Between the Beatles and his solo work that were all... And look at him at 80. He looks fucking incredible. Yeah. I saw him recently and had the privilege of sitting down and chopping it up with him. And he looks great. Obviously so happy in that marriage. I mean, I said to her, I said, you have a real girlfriend vibe, not a wife vibe. You know, they really look like they're, you know. Yeah. And...
you know, just not full of himself, you know, just happy to another day. Another diamond in the pinball machine. Yeah, I think he knows how blessed he is. Oh, and we, for having been the beneficiaries of that talent. I mean, his body of work is just beyond. I mean, I think a lot of records that he made
lots of people are not aware of. He made so many great records. His catalog of work is it must be the biggest that's out there. I don't know how much you got all his solo albums, but I could probably make you a tape of 20 McCartney songs that you might not know of if you didn't listen to all those solo albums,
And not everything on all of them is great, but you can make an amazing tape of songs that were as good as all of his best stuff. They could have been Beatles songs. And he has had an amazing run that I guess is still continuing. But I mean, how long can they go? I mean, is Ozzy going to still--
Get up on stage. He wants to do one more show because he didn't end it the way he wanted it to end. Unfortunately, he got sick and he says that he wants to say goodbye properly. That's great. And he wants to do one more. That's it.
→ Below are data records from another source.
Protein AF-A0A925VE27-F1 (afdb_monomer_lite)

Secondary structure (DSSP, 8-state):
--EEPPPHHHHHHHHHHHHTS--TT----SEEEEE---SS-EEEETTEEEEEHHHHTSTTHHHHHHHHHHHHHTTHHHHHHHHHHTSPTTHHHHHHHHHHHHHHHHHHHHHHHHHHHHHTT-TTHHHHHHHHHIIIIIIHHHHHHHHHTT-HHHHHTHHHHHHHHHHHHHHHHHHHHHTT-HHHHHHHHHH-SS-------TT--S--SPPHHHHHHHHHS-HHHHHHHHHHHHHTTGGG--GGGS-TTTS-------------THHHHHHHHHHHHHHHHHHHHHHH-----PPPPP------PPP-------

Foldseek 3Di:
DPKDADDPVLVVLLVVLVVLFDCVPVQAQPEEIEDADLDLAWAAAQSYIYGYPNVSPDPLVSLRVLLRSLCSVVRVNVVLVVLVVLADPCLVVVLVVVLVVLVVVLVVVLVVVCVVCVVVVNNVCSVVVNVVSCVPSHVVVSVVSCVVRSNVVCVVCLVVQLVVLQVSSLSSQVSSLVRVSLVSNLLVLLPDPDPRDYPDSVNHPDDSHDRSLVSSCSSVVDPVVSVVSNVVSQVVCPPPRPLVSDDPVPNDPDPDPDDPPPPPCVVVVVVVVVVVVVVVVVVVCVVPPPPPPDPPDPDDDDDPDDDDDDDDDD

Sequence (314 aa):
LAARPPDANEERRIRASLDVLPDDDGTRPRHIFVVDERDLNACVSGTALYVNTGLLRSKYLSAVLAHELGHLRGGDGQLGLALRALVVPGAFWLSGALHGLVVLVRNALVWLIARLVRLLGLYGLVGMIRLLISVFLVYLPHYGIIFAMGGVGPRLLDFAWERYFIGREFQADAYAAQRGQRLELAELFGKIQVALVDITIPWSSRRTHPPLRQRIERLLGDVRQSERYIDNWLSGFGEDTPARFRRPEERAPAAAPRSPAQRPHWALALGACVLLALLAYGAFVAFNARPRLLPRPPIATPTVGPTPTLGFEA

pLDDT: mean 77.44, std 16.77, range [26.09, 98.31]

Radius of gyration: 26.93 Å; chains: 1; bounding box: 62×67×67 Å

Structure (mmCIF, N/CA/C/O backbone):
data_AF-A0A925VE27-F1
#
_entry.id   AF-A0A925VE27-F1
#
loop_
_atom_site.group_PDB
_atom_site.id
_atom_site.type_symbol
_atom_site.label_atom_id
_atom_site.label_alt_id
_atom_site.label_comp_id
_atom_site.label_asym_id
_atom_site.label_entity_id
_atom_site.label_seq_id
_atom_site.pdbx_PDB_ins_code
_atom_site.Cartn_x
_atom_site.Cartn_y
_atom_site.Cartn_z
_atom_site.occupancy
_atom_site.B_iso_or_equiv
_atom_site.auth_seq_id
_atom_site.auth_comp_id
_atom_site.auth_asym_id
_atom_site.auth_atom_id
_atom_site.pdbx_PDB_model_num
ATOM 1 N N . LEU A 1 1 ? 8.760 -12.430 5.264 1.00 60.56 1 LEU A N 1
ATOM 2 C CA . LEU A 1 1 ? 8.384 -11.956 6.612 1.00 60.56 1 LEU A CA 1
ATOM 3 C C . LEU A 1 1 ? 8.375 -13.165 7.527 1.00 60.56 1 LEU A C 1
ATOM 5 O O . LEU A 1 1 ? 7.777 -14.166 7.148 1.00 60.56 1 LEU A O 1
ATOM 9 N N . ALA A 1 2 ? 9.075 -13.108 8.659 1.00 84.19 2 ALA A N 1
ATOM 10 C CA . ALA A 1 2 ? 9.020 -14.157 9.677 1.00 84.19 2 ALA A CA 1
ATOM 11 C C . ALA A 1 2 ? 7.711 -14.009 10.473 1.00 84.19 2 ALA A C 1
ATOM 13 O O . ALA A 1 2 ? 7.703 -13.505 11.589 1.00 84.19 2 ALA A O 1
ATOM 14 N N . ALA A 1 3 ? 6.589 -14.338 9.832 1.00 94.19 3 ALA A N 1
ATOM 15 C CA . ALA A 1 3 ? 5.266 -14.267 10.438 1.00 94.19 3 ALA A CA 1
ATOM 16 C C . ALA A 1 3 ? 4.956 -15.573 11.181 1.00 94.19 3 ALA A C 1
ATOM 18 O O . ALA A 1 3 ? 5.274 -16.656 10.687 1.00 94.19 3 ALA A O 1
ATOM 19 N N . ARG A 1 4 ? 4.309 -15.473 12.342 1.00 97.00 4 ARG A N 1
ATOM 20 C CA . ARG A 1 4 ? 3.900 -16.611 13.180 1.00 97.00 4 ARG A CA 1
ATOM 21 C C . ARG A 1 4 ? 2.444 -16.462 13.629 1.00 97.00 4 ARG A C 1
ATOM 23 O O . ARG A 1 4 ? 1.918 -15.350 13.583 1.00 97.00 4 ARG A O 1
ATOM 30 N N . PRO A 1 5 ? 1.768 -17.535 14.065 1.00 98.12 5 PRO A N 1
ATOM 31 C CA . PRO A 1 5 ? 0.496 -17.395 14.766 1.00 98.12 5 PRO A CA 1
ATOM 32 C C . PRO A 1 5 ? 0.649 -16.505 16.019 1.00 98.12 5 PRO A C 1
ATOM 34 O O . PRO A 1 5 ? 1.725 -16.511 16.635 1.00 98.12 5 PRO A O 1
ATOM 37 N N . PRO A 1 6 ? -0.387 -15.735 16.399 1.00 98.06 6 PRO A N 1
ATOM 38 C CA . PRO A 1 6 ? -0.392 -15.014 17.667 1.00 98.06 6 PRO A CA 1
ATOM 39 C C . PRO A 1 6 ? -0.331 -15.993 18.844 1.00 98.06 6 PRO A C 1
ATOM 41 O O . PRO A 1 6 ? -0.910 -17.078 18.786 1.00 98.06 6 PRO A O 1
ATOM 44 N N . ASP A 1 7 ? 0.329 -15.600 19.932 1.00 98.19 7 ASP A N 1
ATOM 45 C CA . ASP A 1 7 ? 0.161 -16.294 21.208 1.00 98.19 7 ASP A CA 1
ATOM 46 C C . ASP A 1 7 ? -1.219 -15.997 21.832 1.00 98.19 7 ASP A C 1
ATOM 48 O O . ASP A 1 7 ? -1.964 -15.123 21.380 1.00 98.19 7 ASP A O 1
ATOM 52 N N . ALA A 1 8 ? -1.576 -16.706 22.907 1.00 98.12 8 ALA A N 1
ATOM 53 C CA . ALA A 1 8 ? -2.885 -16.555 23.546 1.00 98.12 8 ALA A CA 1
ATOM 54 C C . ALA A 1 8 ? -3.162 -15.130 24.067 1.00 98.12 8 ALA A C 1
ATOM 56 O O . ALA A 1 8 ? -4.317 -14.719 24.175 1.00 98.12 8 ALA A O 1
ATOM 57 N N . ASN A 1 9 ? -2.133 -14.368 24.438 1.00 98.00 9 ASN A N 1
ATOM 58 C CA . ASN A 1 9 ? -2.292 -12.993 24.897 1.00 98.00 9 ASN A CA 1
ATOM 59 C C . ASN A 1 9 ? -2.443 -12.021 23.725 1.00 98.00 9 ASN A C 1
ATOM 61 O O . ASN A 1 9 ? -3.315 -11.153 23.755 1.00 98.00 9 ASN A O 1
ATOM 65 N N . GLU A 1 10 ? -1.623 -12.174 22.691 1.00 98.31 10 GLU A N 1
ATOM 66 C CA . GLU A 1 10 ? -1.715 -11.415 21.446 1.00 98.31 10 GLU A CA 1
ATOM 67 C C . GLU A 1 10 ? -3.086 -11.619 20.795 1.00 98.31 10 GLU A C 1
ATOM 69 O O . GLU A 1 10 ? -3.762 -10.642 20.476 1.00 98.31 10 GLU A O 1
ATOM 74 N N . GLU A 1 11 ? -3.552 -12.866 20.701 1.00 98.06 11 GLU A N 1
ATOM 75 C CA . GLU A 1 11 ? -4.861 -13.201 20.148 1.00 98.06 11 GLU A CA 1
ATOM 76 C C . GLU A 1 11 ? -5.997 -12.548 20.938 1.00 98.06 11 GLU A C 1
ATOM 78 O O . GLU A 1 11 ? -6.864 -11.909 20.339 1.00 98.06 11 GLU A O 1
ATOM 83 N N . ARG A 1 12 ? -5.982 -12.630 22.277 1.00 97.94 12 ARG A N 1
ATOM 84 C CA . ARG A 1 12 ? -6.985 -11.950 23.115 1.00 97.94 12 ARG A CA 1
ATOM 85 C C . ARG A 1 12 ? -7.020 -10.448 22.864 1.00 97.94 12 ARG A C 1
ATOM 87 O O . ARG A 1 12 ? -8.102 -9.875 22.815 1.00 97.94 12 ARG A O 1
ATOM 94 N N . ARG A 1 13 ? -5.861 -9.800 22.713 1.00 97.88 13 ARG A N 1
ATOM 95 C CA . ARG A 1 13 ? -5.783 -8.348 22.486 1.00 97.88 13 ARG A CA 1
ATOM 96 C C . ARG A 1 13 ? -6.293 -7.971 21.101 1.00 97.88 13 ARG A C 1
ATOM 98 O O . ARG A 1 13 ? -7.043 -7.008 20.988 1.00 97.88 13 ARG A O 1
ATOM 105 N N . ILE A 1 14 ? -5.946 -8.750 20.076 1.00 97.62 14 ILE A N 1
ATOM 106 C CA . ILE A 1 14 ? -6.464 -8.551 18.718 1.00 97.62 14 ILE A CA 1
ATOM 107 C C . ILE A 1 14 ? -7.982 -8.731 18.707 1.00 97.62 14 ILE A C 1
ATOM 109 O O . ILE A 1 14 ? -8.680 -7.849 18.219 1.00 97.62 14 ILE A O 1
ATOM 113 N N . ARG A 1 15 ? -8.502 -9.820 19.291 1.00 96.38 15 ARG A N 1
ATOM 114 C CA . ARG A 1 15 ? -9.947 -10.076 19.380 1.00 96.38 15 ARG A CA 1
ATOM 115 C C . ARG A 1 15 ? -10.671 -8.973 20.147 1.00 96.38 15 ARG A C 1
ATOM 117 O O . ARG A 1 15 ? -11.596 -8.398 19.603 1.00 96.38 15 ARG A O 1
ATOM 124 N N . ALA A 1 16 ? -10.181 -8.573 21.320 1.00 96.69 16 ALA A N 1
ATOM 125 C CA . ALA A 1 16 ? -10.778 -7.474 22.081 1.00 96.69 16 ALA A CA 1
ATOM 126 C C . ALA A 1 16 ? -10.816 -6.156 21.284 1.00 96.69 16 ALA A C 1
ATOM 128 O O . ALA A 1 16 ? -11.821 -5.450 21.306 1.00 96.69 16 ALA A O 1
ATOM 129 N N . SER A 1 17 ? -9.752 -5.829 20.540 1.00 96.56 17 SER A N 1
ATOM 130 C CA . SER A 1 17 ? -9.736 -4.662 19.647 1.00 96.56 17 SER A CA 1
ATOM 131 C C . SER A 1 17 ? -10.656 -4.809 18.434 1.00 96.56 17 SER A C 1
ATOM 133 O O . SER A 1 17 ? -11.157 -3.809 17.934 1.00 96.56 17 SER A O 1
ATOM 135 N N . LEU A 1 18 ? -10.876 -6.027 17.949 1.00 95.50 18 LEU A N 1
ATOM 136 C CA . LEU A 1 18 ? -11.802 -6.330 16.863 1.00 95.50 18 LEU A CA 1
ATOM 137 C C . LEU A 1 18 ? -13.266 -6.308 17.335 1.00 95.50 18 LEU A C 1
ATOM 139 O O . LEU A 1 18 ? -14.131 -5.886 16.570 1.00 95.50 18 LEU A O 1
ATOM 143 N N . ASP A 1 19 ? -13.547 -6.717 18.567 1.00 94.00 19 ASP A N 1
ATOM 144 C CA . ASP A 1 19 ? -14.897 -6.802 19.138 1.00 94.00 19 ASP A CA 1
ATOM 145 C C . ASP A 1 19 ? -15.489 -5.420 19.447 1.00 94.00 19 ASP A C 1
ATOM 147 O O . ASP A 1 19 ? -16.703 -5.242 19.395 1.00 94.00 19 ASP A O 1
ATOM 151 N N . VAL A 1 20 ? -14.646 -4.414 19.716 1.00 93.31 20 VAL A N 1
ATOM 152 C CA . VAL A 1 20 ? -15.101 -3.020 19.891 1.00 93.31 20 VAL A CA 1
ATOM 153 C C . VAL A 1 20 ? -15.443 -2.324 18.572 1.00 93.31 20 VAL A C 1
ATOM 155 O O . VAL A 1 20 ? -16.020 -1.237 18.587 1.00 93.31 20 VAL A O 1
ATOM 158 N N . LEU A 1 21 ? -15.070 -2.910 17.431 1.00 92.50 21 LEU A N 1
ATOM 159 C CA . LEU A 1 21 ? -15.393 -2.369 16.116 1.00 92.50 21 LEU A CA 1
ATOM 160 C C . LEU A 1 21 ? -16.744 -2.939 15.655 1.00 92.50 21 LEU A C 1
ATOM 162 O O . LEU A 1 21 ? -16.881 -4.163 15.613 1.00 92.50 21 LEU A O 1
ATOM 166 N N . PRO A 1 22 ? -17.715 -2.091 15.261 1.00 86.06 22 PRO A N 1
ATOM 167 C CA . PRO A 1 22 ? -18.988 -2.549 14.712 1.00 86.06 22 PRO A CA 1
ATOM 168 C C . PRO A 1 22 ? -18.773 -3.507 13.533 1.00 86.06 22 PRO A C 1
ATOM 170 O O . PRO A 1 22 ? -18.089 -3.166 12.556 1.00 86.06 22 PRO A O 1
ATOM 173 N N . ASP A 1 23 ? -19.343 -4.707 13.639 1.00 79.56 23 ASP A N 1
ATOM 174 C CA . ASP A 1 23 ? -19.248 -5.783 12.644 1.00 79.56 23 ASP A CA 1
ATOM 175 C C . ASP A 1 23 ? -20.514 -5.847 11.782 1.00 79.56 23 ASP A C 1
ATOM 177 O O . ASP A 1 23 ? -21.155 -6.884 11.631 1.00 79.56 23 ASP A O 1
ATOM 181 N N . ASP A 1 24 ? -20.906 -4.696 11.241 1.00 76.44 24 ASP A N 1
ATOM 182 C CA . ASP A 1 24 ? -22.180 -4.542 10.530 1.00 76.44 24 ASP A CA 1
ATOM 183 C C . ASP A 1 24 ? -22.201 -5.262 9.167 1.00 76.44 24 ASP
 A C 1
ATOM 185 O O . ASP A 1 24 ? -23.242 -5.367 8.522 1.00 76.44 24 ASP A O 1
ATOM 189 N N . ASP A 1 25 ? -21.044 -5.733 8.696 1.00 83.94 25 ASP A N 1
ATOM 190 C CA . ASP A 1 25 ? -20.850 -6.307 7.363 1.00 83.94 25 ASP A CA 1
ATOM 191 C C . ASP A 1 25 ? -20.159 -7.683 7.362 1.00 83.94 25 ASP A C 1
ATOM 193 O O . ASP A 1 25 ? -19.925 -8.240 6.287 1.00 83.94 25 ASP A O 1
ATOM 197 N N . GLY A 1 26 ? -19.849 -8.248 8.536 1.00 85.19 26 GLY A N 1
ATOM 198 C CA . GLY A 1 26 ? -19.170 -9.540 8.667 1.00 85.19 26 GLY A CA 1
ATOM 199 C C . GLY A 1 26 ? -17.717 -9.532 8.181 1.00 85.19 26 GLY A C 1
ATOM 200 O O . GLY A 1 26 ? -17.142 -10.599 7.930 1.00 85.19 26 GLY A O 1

Good. He should. He deserves it. He does. He's iconic for a reason. Musically, not just the show. Yeah, it's his lifeline. It's what he does. He says to me that it's the only thing in his life he's done right. And that's not true. He's got a great family. But he looks at himself like less than, unfortunately.
A lot of stars do. Yeah. It's like they became stars because there was some hole that needed to be filled. And at the end of the road, after they've been giant stars, it still needs to be filled. Yeah. But you're the one who fills it. I hope. All right, I got to pee.
Well, I'm not a spring chicken. I knew you were going to say that. I'm not a spring chicken myself anymore. Oh, you're like my old man. Three times in the night gets up to piss. How many times do you get out? Once. Oh, okay. I consider that a victory.